Try hooking your new kickers to your bk2 amp and vice versa to see if you can see what is defective either the new amp or the kickers. To me it sounds like your new amp may be defective.
 
YAY a Solution has been found. After another conversation with tech support, Andrew luden really understood this was a very unique situation and is willing to swap out my LFE mounts for Gamer mounts.



THANK YOU BUTTKICKER for making this right.
 
Thanks fakkrakr, that guide "I think" has answer a couple questions but I am getting mixed messages on what's required from my Google research - I guess I won't know what will work for sure until I get my bass transducers connected.

I do have another question for those that have dabbled in this type of project...

As I have stated, I was planning on using my integrated Realtek to drive the shakers (thru amp) and use my headset for sound. But, in Windows 8.1 I have to manually select either the Realtek card or my Corsair headset - Windows won't output sound to both at the same time. Is this going to be an issue with SimVibe, or does SimVibe had a way to utilize the sound card while Windows is outputting a signal to my headset?

I finally have everything working - can get a little expensive but it's now hard to race without tactile feedback! Luckily SimVibe has support for everything I am racing on the PC.

I ended up with a Dayton APA150 150w power amp, two Aura AST-2B-4 Pro Shakers, and an old SoundBlaster I had lying around. I am using SimVibe's extensions mode - Seat and Pedals. The amp's fan has yet to come on and the shakers barely get warm but the vibrations/jolts can be VERY strong - startling at times!

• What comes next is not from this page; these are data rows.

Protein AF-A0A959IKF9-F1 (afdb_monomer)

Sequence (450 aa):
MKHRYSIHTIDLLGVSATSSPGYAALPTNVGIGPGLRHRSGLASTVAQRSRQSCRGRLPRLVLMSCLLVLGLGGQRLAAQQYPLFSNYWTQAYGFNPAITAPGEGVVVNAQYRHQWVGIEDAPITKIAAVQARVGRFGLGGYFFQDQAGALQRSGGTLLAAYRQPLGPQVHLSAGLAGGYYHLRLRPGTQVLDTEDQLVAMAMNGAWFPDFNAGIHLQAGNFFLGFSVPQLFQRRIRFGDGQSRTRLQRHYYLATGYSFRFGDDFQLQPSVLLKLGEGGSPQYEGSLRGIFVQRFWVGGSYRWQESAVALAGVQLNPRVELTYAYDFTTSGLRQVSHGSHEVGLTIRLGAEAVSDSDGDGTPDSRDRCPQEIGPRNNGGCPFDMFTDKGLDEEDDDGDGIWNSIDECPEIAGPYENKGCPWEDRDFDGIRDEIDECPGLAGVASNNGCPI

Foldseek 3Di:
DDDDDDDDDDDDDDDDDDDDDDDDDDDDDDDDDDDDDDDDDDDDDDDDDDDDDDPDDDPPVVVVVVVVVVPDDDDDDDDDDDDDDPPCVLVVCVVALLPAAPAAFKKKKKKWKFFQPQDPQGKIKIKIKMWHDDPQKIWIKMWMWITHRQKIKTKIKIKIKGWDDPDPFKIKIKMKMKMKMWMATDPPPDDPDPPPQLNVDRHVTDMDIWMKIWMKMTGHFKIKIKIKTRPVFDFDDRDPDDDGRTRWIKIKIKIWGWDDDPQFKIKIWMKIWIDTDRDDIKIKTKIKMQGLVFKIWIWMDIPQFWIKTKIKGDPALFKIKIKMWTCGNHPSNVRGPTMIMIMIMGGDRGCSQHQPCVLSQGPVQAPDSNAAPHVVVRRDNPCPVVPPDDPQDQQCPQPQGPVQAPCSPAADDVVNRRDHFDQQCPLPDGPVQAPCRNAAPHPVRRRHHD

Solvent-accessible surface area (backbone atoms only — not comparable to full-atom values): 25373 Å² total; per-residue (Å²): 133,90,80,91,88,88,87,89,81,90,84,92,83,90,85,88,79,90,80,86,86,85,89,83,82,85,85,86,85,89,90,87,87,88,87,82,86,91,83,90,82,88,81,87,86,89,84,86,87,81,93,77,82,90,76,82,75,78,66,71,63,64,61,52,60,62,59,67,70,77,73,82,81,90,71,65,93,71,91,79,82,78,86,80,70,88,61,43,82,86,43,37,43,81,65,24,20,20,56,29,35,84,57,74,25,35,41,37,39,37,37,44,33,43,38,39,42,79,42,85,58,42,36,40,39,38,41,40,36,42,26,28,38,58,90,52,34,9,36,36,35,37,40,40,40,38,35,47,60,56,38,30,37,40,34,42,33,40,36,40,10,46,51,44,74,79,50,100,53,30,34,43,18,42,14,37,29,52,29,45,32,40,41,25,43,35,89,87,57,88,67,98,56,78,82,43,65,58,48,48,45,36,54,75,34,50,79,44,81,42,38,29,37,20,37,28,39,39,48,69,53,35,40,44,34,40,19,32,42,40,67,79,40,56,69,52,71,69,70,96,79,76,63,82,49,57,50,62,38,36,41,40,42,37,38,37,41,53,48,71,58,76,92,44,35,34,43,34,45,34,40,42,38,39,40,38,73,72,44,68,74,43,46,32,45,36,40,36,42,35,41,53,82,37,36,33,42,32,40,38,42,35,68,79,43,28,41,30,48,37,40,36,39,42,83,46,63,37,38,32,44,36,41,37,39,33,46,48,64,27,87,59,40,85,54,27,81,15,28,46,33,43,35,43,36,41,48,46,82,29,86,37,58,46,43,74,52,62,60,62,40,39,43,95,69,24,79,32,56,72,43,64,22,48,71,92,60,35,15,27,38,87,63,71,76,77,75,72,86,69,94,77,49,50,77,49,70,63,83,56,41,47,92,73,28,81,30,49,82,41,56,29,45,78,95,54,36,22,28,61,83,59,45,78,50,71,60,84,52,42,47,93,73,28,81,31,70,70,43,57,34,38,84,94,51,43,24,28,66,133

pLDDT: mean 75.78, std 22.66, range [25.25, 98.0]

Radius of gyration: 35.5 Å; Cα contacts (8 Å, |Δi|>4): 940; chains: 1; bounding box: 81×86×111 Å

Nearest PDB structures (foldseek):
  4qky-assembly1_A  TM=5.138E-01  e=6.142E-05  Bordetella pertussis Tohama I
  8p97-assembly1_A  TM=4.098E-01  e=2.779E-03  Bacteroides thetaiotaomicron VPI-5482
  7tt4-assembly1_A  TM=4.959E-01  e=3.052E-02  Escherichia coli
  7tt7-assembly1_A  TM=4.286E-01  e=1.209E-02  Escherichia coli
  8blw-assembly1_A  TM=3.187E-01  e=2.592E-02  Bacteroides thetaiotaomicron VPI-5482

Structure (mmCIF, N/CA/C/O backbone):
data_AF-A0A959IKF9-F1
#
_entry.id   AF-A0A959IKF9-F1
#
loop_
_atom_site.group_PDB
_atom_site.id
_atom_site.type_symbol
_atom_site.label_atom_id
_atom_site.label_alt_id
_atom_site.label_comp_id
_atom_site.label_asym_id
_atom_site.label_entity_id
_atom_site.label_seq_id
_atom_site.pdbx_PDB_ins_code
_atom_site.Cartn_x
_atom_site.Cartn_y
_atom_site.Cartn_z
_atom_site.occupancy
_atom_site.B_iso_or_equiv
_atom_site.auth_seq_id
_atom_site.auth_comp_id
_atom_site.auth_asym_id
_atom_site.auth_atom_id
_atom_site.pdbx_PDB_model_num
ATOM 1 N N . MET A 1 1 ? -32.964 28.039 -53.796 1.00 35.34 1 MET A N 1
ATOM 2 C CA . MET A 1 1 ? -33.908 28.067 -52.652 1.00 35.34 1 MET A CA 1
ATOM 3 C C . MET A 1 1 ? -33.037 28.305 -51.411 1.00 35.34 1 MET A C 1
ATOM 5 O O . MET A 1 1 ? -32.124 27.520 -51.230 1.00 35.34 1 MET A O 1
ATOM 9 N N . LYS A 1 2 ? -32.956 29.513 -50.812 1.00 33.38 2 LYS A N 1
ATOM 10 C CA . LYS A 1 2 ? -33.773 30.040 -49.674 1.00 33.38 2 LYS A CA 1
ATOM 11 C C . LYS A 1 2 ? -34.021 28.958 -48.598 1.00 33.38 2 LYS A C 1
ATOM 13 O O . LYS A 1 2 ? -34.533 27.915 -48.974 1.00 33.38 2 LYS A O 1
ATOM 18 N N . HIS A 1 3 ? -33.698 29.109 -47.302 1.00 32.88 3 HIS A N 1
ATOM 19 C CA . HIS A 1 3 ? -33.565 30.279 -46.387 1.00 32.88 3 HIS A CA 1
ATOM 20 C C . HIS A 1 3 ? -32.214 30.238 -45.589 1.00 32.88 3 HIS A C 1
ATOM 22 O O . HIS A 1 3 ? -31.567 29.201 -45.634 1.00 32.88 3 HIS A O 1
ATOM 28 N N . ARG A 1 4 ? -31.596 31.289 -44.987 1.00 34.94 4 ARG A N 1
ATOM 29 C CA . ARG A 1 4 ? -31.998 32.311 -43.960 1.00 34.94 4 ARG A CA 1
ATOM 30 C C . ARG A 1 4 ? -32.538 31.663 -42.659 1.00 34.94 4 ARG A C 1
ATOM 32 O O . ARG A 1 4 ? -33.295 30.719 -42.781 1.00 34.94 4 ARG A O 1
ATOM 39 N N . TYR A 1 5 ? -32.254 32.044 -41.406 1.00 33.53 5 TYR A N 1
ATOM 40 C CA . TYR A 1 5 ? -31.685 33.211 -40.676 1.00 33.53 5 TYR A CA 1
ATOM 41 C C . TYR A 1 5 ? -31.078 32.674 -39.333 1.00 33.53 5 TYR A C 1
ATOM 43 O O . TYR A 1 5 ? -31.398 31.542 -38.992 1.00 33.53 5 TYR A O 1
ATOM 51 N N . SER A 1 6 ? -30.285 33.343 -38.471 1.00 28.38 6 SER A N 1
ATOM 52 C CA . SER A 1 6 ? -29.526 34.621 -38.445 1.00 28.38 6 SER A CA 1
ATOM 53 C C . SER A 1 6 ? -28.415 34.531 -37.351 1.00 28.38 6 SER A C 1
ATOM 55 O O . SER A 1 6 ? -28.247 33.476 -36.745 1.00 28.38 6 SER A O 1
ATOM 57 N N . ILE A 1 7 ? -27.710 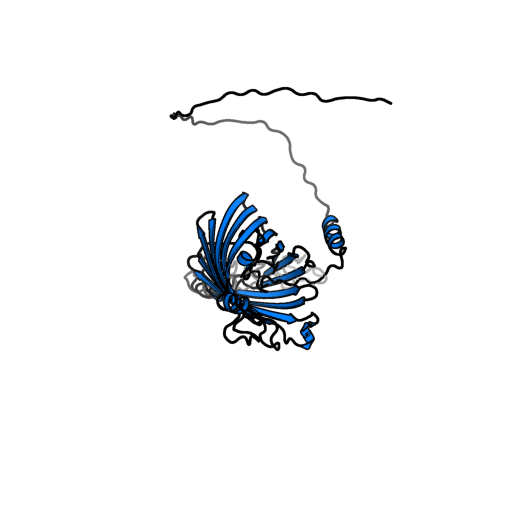35.632 -37.046 1.00 29.55 7 ILE A N 1
ATOM 58 C CA . ILE A 1 7 ? -26.856 35.854 -35.850 1.00 29.55 7 ILE A CA 1
ATOM 59 C C . ILE A 1 7 ? -27.337 37.138 -35.138 1.00 29.55 7 ILE A C 1
ATOM 61 O O . ILE A 1 7 ? -27.849 38.032 -35.811 1.00 29.55 7 ILE A O 1
ATOM 65 N N . HIS A 1 8 ? -27.145 37.255 -33.817 1.00 30.53 8 HIS A N 1
ATOM 66 C CA . HIS A 1 8 ? -27.130 38.543 -33.103 1.00 30.53 8 HIS A CA 1
ATOM 67 C C . HIS A 1 8 ? -25.943 38.633 -32.123 1.00 30.53 8 HIS A C 1
ATOM 69 O O . HIS A 1 8 ? -25.383 37.621 -31.708 1.00 30.53 8 HIS A O 1
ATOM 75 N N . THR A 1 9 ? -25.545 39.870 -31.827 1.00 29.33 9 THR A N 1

I had a hard time with the $89 cost of admission (SimVibe) but I bit the bullet and happy I did. This software has a nice interface, easy to setup, very configurable, and Simexperience has been very responsive to my idiot questions. Some will pay $80 for a limited edition of a console game, compared to that its not too bad especially considering its contribution to the virtual racing immersion level.